1. this land is your land - guthrie, woody
2. security ballet - kent, rolfe
3. goin' home - auerbach, dan
4. taken at all - crosby, david [1]
5. angel in the snow - smith, elliott [1]
6. help yourself - smith, bradley gran
7. genova - galvagna, sacha
8. lost in detroit - kent, rolfe
9. thank you lord - buchanan, roy
10. be yourself [demo version] - nash, graham
11. the the snow before us - jared matt greenber
12. up in the air - renick, kevin

şarkılarından oluşmakla birlikte oldukça güzeldir,hatta koleksiyonluk bile denilebilir.

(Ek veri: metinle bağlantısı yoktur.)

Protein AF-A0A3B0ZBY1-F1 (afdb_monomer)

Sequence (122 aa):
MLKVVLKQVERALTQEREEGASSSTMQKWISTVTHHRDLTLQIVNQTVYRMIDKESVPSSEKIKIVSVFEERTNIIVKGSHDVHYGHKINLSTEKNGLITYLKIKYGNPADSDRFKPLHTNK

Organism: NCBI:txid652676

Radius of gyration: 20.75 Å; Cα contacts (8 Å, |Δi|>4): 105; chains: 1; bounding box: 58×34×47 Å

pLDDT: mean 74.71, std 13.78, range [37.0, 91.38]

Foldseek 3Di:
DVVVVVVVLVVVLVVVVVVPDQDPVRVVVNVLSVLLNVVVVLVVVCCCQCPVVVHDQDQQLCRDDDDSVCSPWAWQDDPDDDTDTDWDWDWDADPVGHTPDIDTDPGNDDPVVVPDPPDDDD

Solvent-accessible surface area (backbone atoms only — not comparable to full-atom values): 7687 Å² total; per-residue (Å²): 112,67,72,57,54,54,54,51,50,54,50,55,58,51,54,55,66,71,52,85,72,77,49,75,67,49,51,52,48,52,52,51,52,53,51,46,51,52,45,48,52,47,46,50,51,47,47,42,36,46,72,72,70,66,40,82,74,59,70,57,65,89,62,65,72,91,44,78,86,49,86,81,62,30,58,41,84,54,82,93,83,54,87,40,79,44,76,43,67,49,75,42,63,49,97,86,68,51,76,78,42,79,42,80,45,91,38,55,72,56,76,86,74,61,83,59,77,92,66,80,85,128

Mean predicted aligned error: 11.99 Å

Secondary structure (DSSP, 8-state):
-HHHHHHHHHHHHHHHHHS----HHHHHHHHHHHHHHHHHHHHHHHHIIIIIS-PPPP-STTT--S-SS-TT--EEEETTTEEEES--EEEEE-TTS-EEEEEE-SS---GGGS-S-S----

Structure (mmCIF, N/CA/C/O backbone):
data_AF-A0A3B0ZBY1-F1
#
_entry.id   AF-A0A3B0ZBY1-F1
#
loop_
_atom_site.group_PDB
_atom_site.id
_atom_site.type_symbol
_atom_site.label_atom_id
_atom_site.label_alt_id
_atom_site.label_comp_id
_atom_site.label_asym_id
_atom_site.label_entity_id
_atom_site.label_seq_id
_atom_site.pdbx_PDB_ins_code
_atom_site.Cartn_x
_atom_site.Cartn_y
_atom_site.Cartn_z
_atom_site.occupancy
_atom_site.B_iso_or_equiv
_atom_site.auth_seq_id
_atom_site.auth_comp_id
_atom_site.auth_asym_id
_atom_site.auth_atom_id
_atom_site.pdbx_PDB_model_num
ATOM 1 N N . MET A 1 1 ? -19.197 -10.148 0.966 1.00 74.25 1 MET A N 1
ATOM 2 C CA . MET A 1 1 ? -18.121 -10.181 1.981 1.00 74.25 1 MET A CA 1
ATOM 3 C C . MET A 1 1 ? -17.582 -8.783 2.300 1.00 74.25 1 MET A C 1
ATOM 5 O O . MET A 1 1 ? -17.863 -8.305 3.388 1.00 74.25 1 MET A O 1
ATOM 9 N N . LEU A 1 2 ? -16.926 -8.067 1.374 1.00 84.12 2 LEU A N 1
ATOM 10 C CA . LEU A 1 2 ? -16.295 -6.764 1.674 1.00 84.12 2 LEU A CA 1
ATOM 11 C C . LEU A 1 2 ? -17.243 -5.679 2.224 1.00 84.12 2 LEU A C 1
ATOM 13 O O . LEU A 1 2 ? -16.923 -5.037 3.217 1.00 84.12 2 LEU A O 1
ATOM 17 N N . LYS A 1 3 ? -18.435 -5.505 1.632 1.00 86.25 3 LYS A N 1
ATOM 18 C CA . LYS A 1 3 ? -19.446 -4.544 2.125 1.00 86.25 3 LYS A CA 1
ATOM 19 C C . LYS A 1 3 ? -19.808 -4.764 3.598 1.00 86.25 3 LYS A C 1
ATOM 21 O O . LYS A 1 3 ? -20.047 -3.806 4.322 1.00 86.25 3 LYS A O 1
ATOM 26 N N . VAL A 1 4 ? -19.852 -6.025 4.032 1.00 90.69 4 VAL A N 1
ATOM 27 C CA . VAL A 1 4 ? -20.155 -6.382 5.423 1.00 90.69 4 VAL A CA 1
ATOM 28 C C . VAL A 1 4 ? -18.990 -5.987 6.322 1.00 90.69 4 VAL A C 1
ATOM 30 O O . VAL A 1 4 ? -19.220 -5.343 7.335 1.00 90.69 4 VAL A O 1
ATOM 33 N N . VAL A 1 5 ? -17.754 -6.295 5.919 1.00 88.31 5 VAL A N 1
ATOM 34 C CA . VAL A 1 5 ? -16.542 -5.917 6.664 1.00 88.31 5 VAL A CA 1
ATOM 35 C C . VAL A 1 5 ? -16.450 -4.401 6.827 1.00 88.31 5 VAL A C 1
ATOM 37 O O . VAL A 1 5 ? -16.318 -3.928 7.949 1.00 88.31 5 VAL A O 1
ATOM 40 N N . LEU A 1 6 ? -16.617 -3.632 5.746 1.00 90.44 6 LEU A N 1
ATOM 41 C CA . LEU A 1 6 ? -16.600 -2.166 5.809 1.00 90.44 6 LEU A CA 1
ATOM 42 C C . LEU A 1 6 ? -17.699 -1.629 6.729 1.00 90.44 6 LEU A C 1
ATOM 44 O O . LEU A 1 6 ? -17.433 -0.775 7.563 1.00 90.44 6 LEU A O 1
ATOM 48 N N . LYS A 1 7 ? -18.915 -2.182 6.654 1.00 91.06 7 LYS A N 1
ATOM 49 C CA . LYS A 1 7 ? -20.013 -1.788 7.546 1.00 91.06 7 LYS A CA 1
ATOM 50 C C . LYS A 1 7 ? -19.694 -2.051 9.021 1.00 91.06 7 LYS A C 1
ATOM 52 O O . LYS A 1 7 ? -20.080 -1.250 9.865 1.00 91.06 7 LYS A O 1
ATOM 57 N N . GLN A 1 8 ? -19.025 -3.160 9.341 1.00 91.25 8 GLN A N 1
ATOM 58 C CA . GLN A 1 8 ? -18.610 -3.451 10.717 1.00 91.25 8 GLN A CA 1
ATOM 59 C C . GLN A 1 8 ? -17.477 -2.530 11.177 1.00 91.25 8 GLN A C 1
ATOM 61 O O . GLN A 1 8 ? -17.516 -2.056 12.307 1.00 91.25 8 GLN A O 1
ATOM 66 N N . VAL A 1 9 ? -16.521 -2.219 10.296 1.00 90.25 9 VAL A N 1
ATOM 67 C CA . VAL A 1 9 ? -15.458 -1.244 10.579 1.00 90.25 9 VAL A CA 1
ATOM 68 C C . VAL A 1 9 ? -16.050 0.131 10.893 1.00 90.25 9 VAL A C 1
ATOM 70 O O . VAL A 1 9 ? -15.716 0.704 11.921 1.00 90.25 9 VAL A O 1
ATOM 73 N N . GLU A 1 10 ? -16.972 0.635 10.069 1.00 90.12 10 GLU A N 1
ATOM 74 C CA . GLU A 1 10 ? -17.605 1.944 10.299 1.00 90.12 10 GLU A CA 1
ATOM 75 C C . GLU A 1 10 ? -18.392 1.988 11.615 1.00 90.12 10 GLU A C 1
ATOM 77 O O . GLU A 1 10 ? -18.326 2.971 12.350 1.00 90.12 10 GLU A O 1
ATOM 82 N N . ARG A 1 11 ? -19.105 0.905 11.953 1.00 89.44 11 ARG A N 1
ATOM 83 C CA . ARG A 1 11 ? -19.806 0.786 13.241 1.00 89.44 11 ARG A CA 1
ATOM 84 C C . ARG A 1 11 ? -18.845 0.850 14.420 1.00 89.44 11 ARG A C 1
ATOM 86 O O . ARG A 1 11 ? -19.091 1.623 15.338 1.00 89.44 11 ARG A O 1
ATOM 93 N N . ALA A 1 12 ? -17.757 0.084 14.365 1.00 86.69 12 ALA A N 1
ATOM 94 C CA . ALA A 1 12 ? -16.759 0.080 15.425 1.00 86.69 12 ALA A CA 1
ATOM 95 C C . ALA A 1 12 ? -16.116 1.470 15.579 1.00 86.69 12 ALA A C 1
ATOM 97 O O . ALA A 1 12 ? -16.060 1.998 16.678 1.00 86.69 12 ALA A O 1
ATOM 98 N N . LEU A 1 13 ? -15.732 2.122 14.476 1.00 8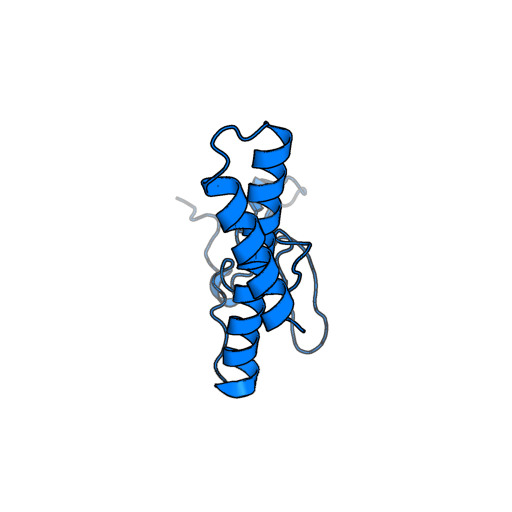5.62 13 LEU A N 1
ATOM 99 C CA . LEU A 1 13 ? -15.160 3.475 14.508 1.00 85.62 13 LEU A CA 1
ATOM 100 C C . LEU A 1 13 ? -16.138 4.543 15.027 1.00 85.62 13 LEU A C 1
ATOM 102 O O . LEU A 1 13 ? -15.702 5.531 15.614 1.00 85.62 13 LEU A O 1
ATOM 106 N N . THR A 1 14 ? -17.443 4.374 14.791 1.00 85.00 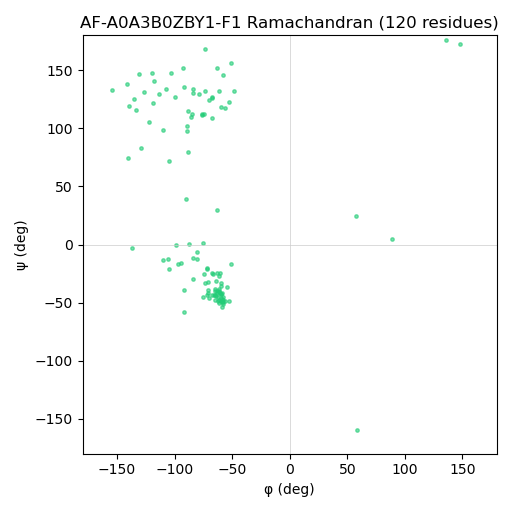14 THR A N 1
ATOM 107 C CA . THR A 1 14 ? -18.474 5.305 15.279 1.00 85.00 14 THR A CA 1
ATOM 108 C C . THR A 1 14 ? -18.660 5.171 16.788 1.00 85.00 14 THR A C 1
ATOM 110 O O . THR A 1 14 ? -18.683 6.185 17.475 1.00 85.00 14 THR A O 1
ATOM 113 N N . GLN A 1 15 ? -18.698 3.941 17.305 1.00 83.44 15 GLN A N 1
ATOM 114 C CA . GLN A 1 15 ? -18.818 3.678 18.741 1.00 83.44 15 GLN A CA 1
ATOM 115 C C . GLN A 1 15 ? -17.640 4.276 19.534 1.00 83.44 15 GLN A C 1
ATOM 117 O O . GLN A 1 15 ? -17.836 4.940 20.546 1.00 83.44 15 GLN A O 1
ATOM 122 N N . GLU A 1 16 ? -16.420 4.160 19.009 1.00 77.75 16 GLU A N 1
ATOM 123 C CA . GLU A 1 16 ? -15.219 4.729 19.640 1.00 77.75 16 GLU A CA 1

5.insanı filmden sonra düşünceye sevk edecek ara konuları vardır.
6.Senaryonun bir film için ne kadar önemli olduğunu özel efektler olmadan da ilgi çekilebilineceğini gösterir(özel efektli filmleri sevmediğimi demek istemedim).
genelde pek beğenilmemiş ama siz onlara bakmayın. sahiden çok iyi film. yalnız amerikan insanına, ailenin önemini anlatmak gibi klişe bir konuya sahip olsada, çok güzel anlatmış. özellikle filmin sonunda mutlu son beklerken yaptığı ters köşeyle takdirimi kazanarak, oscar adaylarında inglourious basterds'la beraber favorim olmuştur. ki muhtemelende bu film oscarı alacaktır.

aslında gönül isterki inglourious basterds oscarı alsın ama bu film akademinin oscar variceği tarzda bir film değil. ayrıca akademi eşşek değilse sırf 3d diye avatar gibi sıradan bir filmede ödül vermez. velhasıl-ı kelam, bu film oscarı alır.
oscar adayı olan ama niye aday yapıldığını anlayamadığım sıradan bir film. george clooney i az biraz başarılı buldum. yani oscar a aday olacak kadar değil. filmde; çalışanları işten çıkarma konuşmaları yapan, kişisel gelişim konferansları veren, bol bol seyahet eden bir adam anlatılıyor.